Founder and CEO of Idea Grove, a unified PR and marketing agency, and author of the upcoming book “Trust Signals: The New PR.”

Democrats and Republicans hardly agree on anything these days. But one thing they share is a growing distrust of Big Tech.

Big Tech — a group of companies that typically includes the “Four Horsemen” of Google, Facebook, Amazon and Apple — is under fire from conservatives for perceived liberal bias, and from liberals for allegedly using their dominant market positions to stifle competition. The U.S. Department of Justice has filed suit against Google, and the Federal Trade Commission against Facebook in separate antitrust cases.

Public support for Big Tech has declined as trust has eroded. Recent studies show that the majority of Americans think the Four Horsemen are spying on them, using their personal data carelessly, and have more power than they should.

This loss of trust represents an unprecedented PR crisis for Big Tech. But the problem doesn’t stop there. Increasingly, companies across the tech sector — large and small — are facing a reputation management challenge with consumers.

The 2021 Edelman Trust Barometer, an annual survey conducted by the global PR firm Edelman for more than two decades, shows this clearly. While technology has long been the most trusted industry sector, trust has plummeted over the past 10 years by more than any other sector. 

In 2012, a full 77% of survey respondents expressed trust in tech companies to “do what is right.” In the new research, that percentage has dropped to 68%. This percentage decline is three times that of any other industry in the study.

This means that tech companies of all sizes have an opportunity — and a responsibility — to help their sector earn back lost trust.  

So what can tech companies of all sizes do to ensure strong relationships with their customers, prospects and the public? Here are four steps you can take:

• Put your customers first. Tech companies have long been the heroes of the U.S. economy. What tarnished the halo? Too many CEOs thinking of consumers as data repositories rather than living, breathing humans. You’ll never be able to maintain trust with your customers with that mentality. If what your business is planning to do is not something your customers would want you to do, don’t do it.

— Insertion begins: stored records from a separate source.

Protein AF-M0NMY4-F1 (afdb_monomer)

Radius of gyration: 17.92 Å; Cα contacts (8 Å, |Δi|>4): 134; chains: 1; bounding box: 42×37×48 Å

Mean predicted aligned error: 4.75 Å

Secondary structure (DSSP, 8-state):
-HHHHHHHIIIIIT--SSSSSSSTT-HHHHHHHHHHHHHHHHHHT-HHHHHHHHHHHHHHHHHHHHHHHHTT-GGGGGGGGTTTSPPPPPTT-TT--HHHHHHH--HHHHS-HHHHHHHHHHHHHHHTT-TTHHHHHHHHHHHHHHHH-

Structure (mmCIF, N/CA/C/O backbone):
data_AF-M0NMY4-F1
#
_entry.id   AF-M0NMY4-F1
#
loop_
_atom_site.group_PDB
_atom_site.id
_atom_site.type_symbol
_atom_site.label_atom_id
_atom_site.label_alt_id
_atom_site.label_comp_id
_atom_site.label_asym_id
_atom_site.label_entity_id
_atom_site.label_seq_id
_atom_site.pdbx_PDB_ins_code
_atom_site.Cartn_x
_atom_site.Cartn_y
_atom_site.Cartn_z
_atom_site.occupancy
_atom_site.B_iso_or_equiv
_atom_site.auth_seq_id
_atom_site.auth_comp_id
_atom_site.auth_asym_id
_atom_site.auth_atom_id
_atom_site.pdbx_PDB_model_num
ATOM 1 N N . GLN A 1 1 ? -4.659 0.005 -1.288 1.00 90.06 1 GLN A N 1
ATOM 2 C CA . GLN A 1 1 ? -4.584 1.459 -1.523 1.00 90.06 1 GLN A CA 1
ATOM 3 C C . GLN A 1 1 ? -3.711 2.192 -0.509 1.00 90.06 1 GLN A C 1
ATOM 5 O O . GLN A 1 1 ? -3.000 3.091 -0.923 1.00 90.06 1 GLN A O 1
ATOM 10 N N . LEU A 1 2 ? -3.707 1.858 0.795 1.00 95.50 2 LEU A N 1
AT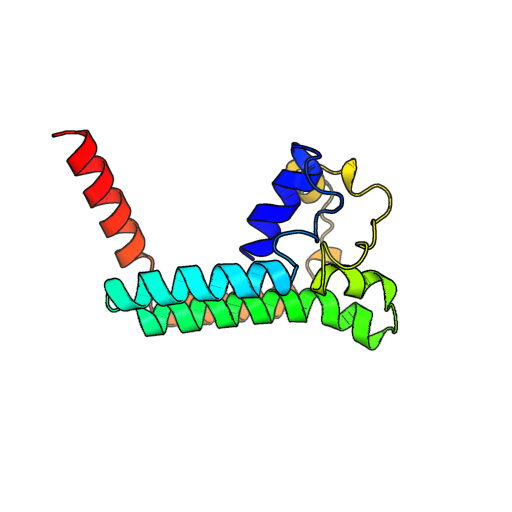OM 11 C CA . LEU A 1 2 ? -2.774 2.513 1.735 1.00 95.50 2 LEU A CA 1
ATOM 12 C C . LEU A 1 2 ? -1.293 2.446 1.294 1.00 95.50 2 LEU A C 1
ATOM 14 O O . LEU A 1 2 ? -0.619 3.457 1.466 1.00 95.50 2 LEU A O 1
ATOM 18 N N . PRO A 1 3 ? -0.787 1.338 0.711 1.00 97.62 3 PRO A N 1
ATOM 19 C CA . PRO A 1 3 ? 0.586 1.291 0.208 1.00 97.62 3 PRO A CA 1
ATOM 20 C C . PRO A 1 3 ? 0.932 2.415 -0.765 1.00 97.62 3 PRO A C 1
ATOM 22 O O . PRO A 1 3 ? 1.895 3.141 -0.542 1.00 97.62 3 PRO A O 1
ATOM 25 N N . ASP A 1 4 ? 0.082 2.642 -1.761 1.00 95.75 4 ASP A N 1
ATOM 26 C CA . ASP A 1 4 ? 0.217 3.751 -2.705 1.00 95.75 4 ASP A CA 1
ATOM 27 C C . ASP A 1 4 ? 0.215 5.133 -2.045 1.00 95.75 4 ASP A C 1
ATOM 29 O O . ASP A 1 4 ? 0.980 6.010 -2.442 1.00 95.75 4 ASP A O 1
ATOM 33 N N . LEU A 1 5 ? -0.629 5.340 -1.028 1.00 96.25 5 LEU A N 1
ATOM 34 C CA . LEU A 1 5 ? -0.695 6.610 -0.294 1.00 96.25 5 LEU A CA 1
ATOM 35 C C . LEU A 1 5 ? 0.569 6.894 0.526 1.00 96.25 5 LEU A C 1
ATOM 37 O O . LEU A 1 5 ? 0.778 8.034 0.931 1.00 96.25 5 LEU A O 1
ATOM 41 N N . ILE A 1 6 ? 1.385 5.874 0.794 1.00 97.50 6 ILE A N 1
ATOM 42 C CA . ILE A 1 6 ? 2.673 6.013 1.473 1.00 97.50 6 ILE A CA 1
ATOM 43 C C . ILE A 1 6 ? 3.778 6.159 0.430 1.00 97.50 6 ILE A C 1
ATOM 45 O O . ILE A 1 6 ? 4.515 7.142 0.450 1.00 97.50 6 ILE A O 1
ATOM 49 N N . ASP A 1 7 ? 3.880 5.209 -0.497 1.00 97.12 7 ASP A N 1
ATOM 50 C CA . ASP A 1 7 ? 5.037 5.125 -1.379 1.00 97.12 7 ASP A CA 1
ATOM 51 C C . ASP A 1 7 ? 5.036 6.224 -2.448 1.00 97.12 7 ASP A C 1
ATOM 53 O O . ASP A 1 7 ? 6.067 6.858 -2.665 1.00 97.12 7 ASP A O 1
ATOM 57 N N . LYS A 1 8 ? 3.893 6.532 -3.078 1.00 95.94 8 LYS A N 1
ATOM 58 C CA . LYS A 1 8 ? 3.857 7.531 -4.162 1.00 95.94 8 LYS A CA 1
ATOM 59 C C . LYS A 1 8 ? 4.282 8.922 -3.679 1.00 95.94 8 LYS A C 1
ATOM 61 O O . LYS A 1 8 ? 5.162 9.491 -4.314 1.00 95.94 8 LYS A O 1
ATOM 66 N N . PRO A 1 9 ? 3.776 9.485 -2.562 1.00 95.75 9 PRO A N 1
ATOM 67 C CA . PRO A 1 9 ? 4.289 10.765 -2.066 1.00 95.75 9 PRO A CA 1
ATOM 68 C C . PRO A 1 9 ? 5.772 10.709 -1.687 1.00 95.75 9 PRO A C 1
ATOM 70 O O . PRO A 1 9 ? 6.533 11.612 -2.040 1.00 95.75 9 PRO A O 1
ATOM 73 N N . LEU A 1 10 ? 6.200 9.649 -0.990 1.00 96.50 10 LEU A N 1
ATOM 74 C CA . LEU A 1 10 ? 7.593 9.500 -0.566 1.00 96.50 10 LEU A CA 1
ATOM 75 C C . LEU A 1 10 ? 8.550 9.416 -1.760 1.00 96.50 10 LEU A C 1
ATOM 77 O O . LEU A 1 10 ? 9.643 9.966 -1.676 1.00 96.50 10 LEU A O 1
ATOM 81 N N . ALA A 1 11 ? 8.146 8.779 -2.858 1.00 96.06 11 ALA A N 1
ATOM 82 C CA . ALA A 1 11 ? 8.942 8.663 -4.074 1.00 96.06 11 ALA A CA 1
ATOM 83 C C . ALA A 1 11 ? 8.827 9.908 -4.967 1.00 96.06 11 ALA A C 1
ATOM 85 O O . ALA A 1 11 ? 9.823 10.568 -5.233 1.00 96.06 11 ALA A O 1
ATOM 86 N N . TRP A 1 12 ? 7.611 10.245 -5.399 1.00 95.12 12 TRP A N 1
ATOM 87 C CA . TRP A 1 12 ? 7.327 11.220 -6.460 1.00 95.12 12 TRP A CA 1
ATOM 88 C C . TRP A 1 12 ? 7.373 12.676 -5.986 1.00 95.12 12 TRP A C 1
ATOM 90 O O . TRP A 1 12 ? 7.530 13.588 -6.784 1.00 95.12 12 TRP A O 1
ATOM 100 N N . THR A 1 13 ? 7.161 12.936 -4.692 1.00 92.69 13 THR A N 1
ATOM 101 C CA . THR A 1 13 ? 7.164 14.312 -4.150 1.00 92.69 13 THR A CA 1
ATOM 102 C C . THR A 1 13 ? 8.409 14.594 -3.327 1.00 92.69 13 THR A C 1
ATOM 104 O O . THR A 1 13 ? 8.988 15.670 -3.443 1.00 92.69 13 THR A O 1
ATOM 107 N N . PHE A 1 14 ? 8.819 13.640 -2.489 1.00 93.50 14 PHE A N 1
ATOM 108 C CA . PHE A 1 14 ? 9.929 13.850 -1.561 1.00 93.50 14 PHE A CA 1
ATOM 109 C C . PHE A 1 14 ? 11.239 13.171 -1.980 1.00 93.50 14 PHE A C 1
ATOM 111 O O . PHE A 1 14 ? 12.271 13.471 -1.384 1.00 93.50 14 PHE A O 1
ATOM 118 N N . GLY A 1 15 ? 11.227 12.260 -2.963 1.00 92.56 15 GLY A N 1
ATOM 119 C CA . GLY A 1 15 ? 12.428 11.540 -3.409 1.00 92.56 15 GLY A CA 1
ATOM 120 C C . GLY A 1 15 ? 13.113 10.709 -2.315 1.00 92.56 15 GLY A C 1
ATOM 121 O O . GLY A 1 15 ? 14.310 10.447 -2.394 1.00 92.56 15 GLY A O 1
ATOM 122 N N . LEU A 1 16 ? 12.381 10.324 -1.265 1.00 95.25 16 LEU A N 1
ATOM 123 C CA . LEU A 1 16 ? 12.920 9.663 -0.070 1.00 95.25 16 LEU A CA 1
ATOM 124 C C . LEU A 1 16 ? 13.114 8.159 -0.249 1.00 95.25 16 LEU A C 1
ATOM 126 O O . LEU A 1 16 ? 13.892 7.545 0.481 1.00 95.25 16 LEU A O 1
ATOM 130 N N . ILE A 1 17 ? 12.385 7.556 -1.184 1.00 96.00 17 ILE A N 1
ATOM 131 C CA . ILE A 1 17 ? 12.429 6.121 -1.455 1.00 96.00 17 ILE A CA 1
ATOM 132 C C . ILE A 1 17 ? 12.656 5.876 -2.953 1.00 96.00 17 ILE A C 1
ATOM 134 O O . ILE A 1 17 ? 12.300 6.718 -3.777 1.00 96.00 17 ILE A O 1
ATOM 138 N N . PRO A 1 18 ? 13.269 4.739 -3.327 1.00 94.19 18 PRO A N 1
ATOM 139 C CA . PRO A 1 18 ? 13.797 4.542 -4.678 1.00 94.19 18 PRO A CA 1
ATOM 140 C C . PRO A 1 18 ? 12.745 4.280 -5.770 1.00 94.19 18 PRO A C 1
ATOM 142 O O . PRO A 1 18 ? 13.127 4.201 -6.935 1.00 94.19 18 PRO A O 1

• Admit your mistakes. This is a hard one for a lot of people, isn’t it? But few things go further in building trust than conceding your screw-ups. Did you have an outage? Suffer a breach? Release a buggy product? Yes, I know — your lawyers don’t want you to get sued by saying the wrong thing. But by working with a good PR person, you can learn to speak the truth without leading with your chin. Someone who did this extremely well in 2020 was Eric Yuan, the CEO of Zoom. With the massive uptick in Zoom usage last spring, numerous security issues with the product were exposed. Rather than deflect blame, Yuan took responsibility and announced that all of Zoom’s R&D in the coming months would be devoted to security improvements.

• Don’t just respond to crises; anticipate them. It’s great to have a post-mortem after a crisis has passed, but it’s even better to conduct a “pre-mortem” to anticipate problems before they occur. Whenever you set out on a major project, work with your team to identify worst-case scenarios and brainstorm ways to prevent those scenarios from becoming reality. It sounds intuitive, but the truth is that many companies don’t take this simple step before launching into new ventures.

• Demonstrate your values freely. If your customers know you mean well, it’s much easier for them to forgive you and maintain trust after you make a mistake. You can build up this goodwill by being responsive, providing great service and making amends when you make a mistake. You can also establish a stronger relationship with the public at large by taking an active part in your community and the causes your customers believe in. But don’t brag about things you plan to do. Show your values through your actions — not your words. 

Put another way, empathy, humility, transparency and kindness go a long way to building trust — and to maintaining trust even when things don’t go as planned.